Thoracic Outlet Syndrome is a condition that’s generally rare but more common in baseball pitchers because of the wear and tear on their arms. Blood vessels and nerves between your shoulder and first rib become compressed.
Another surgery was performed in the middle 2019 for that to be relieved.
“It has allowed me to get to know my body, it’s helped me progress as a pitcher, as a person,” Olsen said. “That was all within about two months. I honestly can’t even remember now. In that year, I probably had about seven surgeries. A few more on my eye and face, the Thoracic Outlet surgery. Just a whirlwind for me, for sure.”
Then, of course, came the COVID-19 pandemic that wiped out the entire 2020 minor league baseball season and delayed Olsen’s return for yet another year. He said he rode out the pandemic living with his parents, Tom and Debbie, in the Los Angeles area.
When he showed up for spring training last month, he faced live hitting for the first time since that fateful game against Utah. Again, that was April 2018.
Olsen went four innings last Sunday against Peoria, allowing five hits and a run, walking one and striking out five. His stuff looked firm and he surprisingly had really good command of it.
“His first pro outing was really good,” said Kernels Manager Brian Dinkelman. “Had his breaking ball working. They had a few hits, but it wasn’t a ton of hard contact. He did a nice job of minimizing the damage.”

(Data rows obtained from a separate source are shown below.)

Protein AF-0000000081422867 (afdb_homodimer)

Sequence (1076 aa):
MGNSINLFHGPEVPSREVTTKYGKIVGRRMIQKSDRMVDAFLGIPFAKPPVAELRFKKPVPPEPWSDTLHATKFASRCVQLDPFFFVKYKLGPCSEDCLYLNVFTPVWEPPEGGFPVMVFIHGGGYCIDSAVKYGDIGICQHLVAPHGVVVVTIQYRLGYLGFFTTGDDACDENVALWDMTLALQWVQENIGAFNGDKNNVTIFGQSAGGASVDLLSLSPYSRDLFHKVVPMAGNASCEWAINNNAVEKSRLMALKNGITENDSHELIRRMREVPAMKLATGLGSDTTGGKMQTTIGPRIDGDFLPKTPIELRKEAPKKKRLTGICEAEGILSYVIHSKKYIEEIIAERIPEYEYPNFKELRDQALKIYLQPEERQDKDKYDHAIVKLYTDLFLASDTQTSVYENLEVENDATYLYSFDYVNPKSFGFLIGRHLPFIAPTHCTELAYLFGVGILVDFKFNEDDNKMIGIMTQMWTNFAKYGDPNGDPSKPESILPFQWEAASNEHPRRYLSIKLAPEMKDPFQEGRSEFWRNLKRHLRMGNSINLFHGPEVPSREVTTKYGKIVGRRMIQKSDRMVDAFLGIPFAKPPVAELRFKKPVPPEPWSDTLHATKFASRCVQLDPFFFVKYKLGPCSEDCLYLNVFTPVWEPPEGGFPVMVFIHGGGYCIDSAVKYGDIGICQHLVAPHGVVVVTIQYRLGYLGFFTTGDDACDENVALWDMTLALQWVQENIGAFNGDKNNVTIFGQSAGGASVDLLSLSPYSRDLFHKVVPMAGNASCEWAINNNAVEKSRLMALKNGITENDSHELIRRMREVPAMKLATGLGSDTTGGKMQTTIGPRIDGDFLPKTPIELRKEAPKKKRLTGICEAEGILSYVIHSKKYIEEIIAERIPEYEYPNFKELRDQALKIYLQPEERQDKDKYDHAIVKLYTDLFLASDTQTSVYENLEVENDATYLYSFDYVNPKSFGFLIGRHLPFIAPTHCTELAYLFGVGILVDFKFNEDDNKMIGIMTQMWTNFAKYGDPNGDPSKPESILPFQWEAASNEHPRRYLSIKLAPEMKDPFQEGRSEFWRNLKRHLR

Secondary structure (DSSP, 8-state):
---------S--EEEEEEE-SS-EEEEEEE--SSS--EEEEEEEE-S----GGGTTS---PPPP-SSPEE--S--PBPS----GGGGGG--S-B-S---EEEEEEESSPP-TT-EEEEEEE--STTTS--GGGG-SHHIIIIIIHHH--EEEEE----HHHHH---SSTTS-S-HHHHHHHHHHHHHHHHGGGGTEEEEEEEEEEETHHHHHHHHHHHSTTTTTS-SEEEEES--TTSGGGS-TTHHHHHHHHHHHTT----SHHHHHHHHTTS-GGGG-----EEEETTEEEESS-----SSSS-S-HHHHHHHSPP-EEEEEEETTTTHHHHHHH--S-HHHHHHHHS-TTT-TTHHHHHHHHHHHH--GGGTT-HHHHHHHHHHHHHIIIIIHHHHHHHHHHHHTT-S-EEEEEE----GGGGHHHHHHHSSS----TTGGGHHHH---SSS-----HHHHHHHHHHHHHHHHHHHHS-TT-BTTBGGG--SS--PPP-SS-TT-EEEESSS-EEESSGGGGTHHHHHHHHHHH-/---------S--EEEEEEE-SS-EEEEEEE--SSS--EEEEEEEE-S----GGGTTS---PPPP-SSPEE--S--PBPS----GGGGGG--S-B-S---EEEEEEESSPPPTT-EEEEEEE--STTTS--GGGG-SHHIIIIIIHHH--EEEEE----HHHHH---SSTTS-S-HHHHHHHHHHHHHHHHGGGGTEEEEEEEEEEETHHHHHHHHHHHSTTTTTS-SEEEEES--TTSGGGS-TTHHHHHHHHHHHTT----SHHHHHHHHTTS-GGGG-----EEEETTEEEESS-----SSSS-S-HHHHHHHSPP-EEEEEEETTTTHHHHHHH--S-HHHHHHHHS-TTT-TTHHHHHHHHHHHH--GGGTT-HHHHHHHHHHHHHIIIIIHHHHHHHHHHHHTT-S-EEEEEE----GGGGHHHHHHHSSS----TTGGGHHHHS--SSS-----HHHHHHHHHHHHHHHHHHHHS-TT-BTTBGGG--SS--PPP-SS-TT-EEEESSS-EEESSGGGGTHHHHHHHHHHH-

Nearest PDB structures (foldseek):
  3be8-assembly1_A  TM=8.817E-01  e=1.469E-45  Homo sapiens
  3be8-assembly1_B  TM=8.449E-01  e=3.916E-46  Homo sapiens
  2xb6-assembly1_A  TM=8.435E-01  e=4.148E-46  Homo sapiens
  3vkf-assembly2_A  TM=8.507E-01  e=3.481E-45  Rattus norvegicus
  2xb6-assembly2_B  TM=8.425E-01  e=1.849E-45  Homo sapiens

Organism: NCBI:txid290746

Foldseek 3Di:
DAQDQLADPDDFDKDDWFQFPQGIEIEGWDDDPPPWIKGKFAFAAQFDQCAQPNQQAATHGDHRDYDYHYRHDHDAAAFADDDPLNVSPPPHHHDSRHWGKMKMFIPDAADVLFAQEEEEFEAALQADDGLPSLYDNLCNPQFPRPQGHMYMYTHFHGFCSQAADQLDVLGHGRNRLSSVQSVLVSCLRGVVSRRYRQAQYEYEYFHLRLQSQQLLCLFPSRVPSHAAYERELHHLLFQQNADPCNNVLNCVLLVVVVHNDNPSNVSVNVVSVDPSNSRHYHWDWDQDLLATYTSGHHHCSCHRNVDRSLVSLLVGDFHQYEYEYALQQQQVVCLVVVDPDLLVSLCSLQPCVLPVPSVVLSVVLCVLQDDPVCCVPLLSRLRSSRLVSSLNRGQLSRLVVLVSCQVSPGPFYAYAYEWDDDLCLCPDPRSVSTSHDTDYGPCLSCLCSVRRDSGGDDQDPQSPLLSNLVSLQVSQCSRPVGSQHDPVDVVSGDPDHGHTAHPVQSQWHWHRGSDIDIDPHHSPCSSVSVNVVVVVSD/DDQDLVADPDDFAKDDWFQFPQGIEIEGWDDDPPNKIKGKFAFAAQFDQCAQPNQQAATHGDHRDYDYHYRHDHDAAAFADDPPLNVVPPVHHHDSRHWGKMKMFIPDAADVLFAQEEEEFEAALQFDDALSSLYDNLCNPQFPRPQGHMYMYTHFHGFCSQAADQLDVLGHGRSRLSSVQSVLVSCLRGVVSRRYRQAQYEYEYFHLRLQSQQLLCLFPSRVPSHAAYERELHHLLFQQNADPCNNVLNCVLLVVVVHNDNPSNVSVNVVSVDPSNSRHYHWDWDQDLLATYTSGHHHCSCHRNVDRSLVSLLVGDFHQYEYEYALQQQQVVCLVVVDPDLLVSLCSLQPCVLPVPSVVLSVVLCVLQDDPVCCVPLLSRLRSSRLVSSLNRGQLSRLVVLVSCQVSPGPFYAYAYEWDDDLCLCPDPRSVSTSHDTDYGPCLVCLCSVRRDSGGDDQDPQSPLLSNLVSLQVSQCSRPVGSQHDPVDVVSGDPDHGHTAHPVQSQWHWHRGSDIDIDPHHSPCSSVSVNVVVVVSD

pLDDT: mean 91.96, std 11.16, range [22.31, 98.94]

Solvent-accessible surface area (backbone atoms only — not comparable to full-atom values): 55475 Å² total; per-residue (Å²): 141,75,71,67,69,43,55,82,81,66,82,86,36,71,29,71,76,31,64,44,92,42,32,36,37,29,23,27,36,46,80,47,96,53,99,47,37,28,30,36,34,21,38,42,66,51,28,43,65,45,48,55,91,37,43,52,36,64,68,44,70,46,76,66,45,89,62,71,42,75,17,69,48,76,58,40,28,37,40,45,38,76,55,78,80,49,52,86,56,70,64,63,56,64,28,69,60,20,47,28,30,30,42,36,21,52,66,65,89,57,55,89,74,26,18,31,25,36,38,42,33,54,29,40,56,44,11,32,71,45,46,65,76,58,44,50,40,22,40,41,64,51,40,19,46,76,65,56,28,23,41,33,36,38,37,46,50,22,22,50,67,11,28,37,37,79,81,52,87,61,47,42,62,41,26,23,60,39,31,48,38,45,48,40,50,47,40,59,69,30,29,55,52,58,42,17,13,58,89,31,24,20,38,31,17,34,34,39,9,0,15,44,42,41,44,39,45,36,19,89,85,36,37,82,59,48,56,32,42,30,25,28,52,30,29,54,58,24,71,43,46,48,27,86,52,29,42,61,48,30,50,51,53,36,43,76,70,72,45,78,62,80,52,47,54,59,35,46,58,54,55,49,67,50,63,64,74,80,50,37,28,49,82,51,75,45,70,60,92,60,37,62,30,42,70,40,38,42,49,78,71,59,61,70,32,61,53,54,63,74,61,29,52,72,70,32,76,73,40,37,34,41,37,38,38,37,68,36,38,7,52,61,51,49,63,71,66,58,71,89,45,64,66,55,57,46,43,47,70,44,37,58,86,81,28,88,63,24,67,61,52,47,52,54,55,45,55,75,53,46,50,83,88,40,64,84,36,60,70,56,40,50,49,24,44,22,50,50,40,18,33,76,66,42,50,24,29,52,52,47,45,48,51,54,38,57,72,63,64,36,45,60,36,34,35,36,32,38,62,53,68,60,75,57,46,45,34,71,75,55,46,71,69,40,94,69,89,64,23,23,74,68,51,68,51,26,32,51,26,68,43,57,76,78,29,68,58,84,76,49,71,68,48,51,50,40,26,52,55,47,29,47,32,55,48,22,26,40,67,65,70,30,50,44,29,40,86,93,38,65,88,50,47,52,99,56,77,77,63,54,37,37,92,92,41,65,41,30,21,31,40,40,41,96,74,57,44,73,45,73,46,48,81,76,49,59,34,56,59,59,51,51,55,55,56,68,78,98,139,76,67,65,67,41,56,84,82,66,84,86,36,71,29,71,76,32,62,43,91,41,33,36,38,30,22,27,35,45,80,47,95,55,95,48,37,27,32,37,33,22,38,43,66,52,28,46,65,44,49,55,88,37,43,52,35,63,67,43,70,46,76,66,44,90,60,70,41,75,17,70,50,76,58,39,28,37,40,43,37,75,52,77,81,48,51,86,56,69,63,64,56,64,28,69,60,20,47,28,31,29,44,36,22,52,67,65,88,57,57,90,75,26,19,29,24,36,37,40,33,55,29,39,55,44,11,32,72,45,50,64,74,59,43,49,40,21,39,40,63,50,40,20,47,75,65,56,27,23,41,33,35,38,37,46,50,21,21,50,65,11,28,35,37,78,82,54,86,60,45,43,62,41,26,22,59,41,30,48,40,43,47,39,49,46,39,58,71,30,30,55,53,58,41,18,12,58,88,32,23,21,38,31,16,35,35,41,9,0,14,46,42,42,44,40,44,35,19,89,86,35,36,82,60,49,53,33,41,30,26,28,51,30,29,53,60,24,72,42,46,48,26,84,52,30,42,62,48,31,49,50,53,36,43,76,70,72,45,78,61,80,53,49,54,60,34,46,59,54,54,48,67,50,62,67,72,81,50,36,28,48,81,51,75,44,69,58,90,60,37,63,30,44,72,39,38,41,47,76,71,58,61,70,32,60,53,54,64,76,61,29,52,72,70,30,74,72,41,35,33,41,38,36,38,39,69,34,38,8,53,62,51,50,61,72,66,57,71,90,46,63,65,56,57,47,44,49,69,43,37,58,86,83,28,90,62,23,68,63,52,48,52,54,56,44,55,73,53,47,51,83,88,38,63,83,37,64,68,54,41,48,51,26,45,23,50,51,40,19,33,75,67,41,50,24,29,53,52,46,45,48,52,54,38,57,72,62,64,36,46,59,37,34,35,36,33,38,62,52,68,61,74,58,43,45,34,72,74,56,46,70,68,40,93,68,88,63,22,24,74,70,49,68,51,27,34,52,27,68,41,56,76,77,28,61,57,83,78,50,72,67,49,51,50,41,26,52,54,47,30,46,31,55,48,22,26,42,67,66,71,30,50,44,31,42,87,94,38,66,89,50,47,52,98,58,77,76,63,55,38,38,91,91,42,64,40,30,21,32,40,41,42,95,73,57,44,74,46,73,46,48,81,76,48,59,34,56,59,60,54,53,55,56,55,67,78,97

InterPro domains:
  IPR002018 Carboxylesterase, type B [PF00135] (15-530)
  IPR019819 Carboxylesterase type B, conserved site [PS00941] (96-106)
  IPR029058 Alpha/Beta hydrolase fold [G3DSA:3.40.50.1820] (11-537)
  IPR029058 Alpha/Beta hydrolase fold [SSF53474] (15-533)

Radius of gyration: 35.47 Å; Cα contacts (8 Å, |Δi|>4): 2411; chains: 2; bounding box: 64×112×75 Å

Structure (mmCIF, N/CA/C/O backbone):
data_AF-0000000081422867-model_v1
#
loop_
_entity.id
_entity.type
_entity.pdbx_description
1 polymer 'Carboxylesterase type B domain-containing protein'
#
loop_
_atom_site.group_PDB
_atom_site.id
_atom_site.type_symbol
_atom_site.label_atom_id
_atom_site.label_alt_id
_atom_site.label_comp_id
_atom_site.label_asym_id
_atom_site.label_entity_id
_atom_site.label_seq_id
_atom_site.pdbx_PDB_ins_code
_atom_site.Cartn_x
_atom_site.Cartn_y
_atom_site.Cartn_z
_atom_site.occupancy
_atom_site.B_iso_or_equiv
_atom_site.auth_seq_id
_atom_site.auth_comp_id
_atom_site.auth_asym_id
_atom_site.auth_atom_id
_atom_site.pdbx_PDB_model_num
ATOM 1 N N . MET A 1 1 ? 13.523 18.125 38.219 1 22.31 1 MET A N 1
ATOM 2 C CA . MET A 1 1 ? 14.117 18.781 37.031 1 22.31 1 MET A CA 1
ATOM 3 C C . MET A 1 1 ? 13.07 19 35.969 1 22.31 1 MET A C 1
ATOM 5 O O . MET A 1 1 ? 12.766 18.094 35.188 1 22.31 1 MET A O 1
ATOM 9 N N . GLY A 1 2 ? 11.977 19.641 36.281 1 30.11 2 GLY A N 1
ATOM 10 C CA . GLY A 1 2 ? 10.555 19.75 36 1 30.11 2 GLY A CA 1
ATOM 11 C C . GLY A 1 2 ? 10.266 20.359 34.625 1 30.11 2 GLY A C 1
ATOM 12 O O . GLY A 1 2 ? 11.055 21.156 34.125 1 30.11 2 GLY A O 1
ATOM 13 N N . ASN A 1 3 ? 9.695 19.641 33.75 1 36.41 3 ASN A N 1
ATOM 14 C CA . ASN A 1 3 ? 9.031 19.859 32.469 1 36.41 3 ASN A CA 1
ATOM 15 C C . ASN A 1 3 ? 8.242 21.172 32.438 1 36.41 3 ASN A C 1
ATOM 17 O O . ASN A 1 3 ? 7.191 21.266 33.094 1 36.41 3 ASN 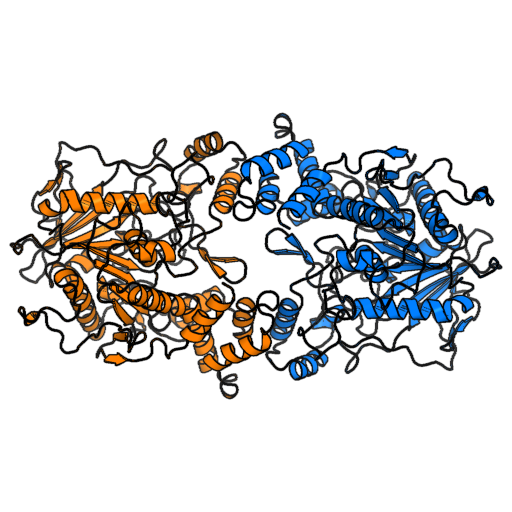A O 1
ATOM 21 N N . SER A 1 4 ? 8.648 22.391 32.781 1 39.75 4 SER A N 1
ATOM 22 C CA . SER A 1 4 ? 7.715 23.406 33.25 1 39.75 4 SER A CA 1
ATOM 23 C C . SER A 1 4 ? 6.875 23.953 32.125 1 39.75 4 SER A C 1
ATOM 25 O O . SER A 1 4 ? 7.414 24.438 31.125 1 39.75 4 SER A O 1
ATOM 27 N N . ILE A 1 5 ? 5.797 23.25 31.734 1 50.94 5 ILE A N 1
ATOM 28 C CA . ILE A 1 5 ? 4.766 24.031 31.062 1 50.94 5 ILE A CA 1
ATOM 29 C C . ILE A 1 5 ? 4.816 25.484 31.531 1 50.94 5 ILE A C 1
ATOM 31 O O . ILE A 1 5 ? 4.973 25.734 32.719 1 50.94 5 ILE A O 1
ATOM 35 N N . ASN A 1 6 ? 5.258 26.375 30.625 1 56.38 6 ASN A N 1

Olsen’s velocity was low-90s in his first couple of innings but dipped into the high-80s the final two. He’s confident he’ll be able to maintain and increase velocity as he gets into a routine and gets more innings under his belt.
For now, the big thing, the only thing, is he’s pitching again. Somehow, someway.
“It’s really weird,” he said. “For how long it was, I just had no doubt I was going to get back to the point where I was going to compete again. I just really had self-belief. Grinding through the tough times, like I said before, there were a lot of people who helped me along the way. But, man, (his first game), the three years of waiting and rehabbing, getting better, that was what it was for: to compete. That’s why we play this game.”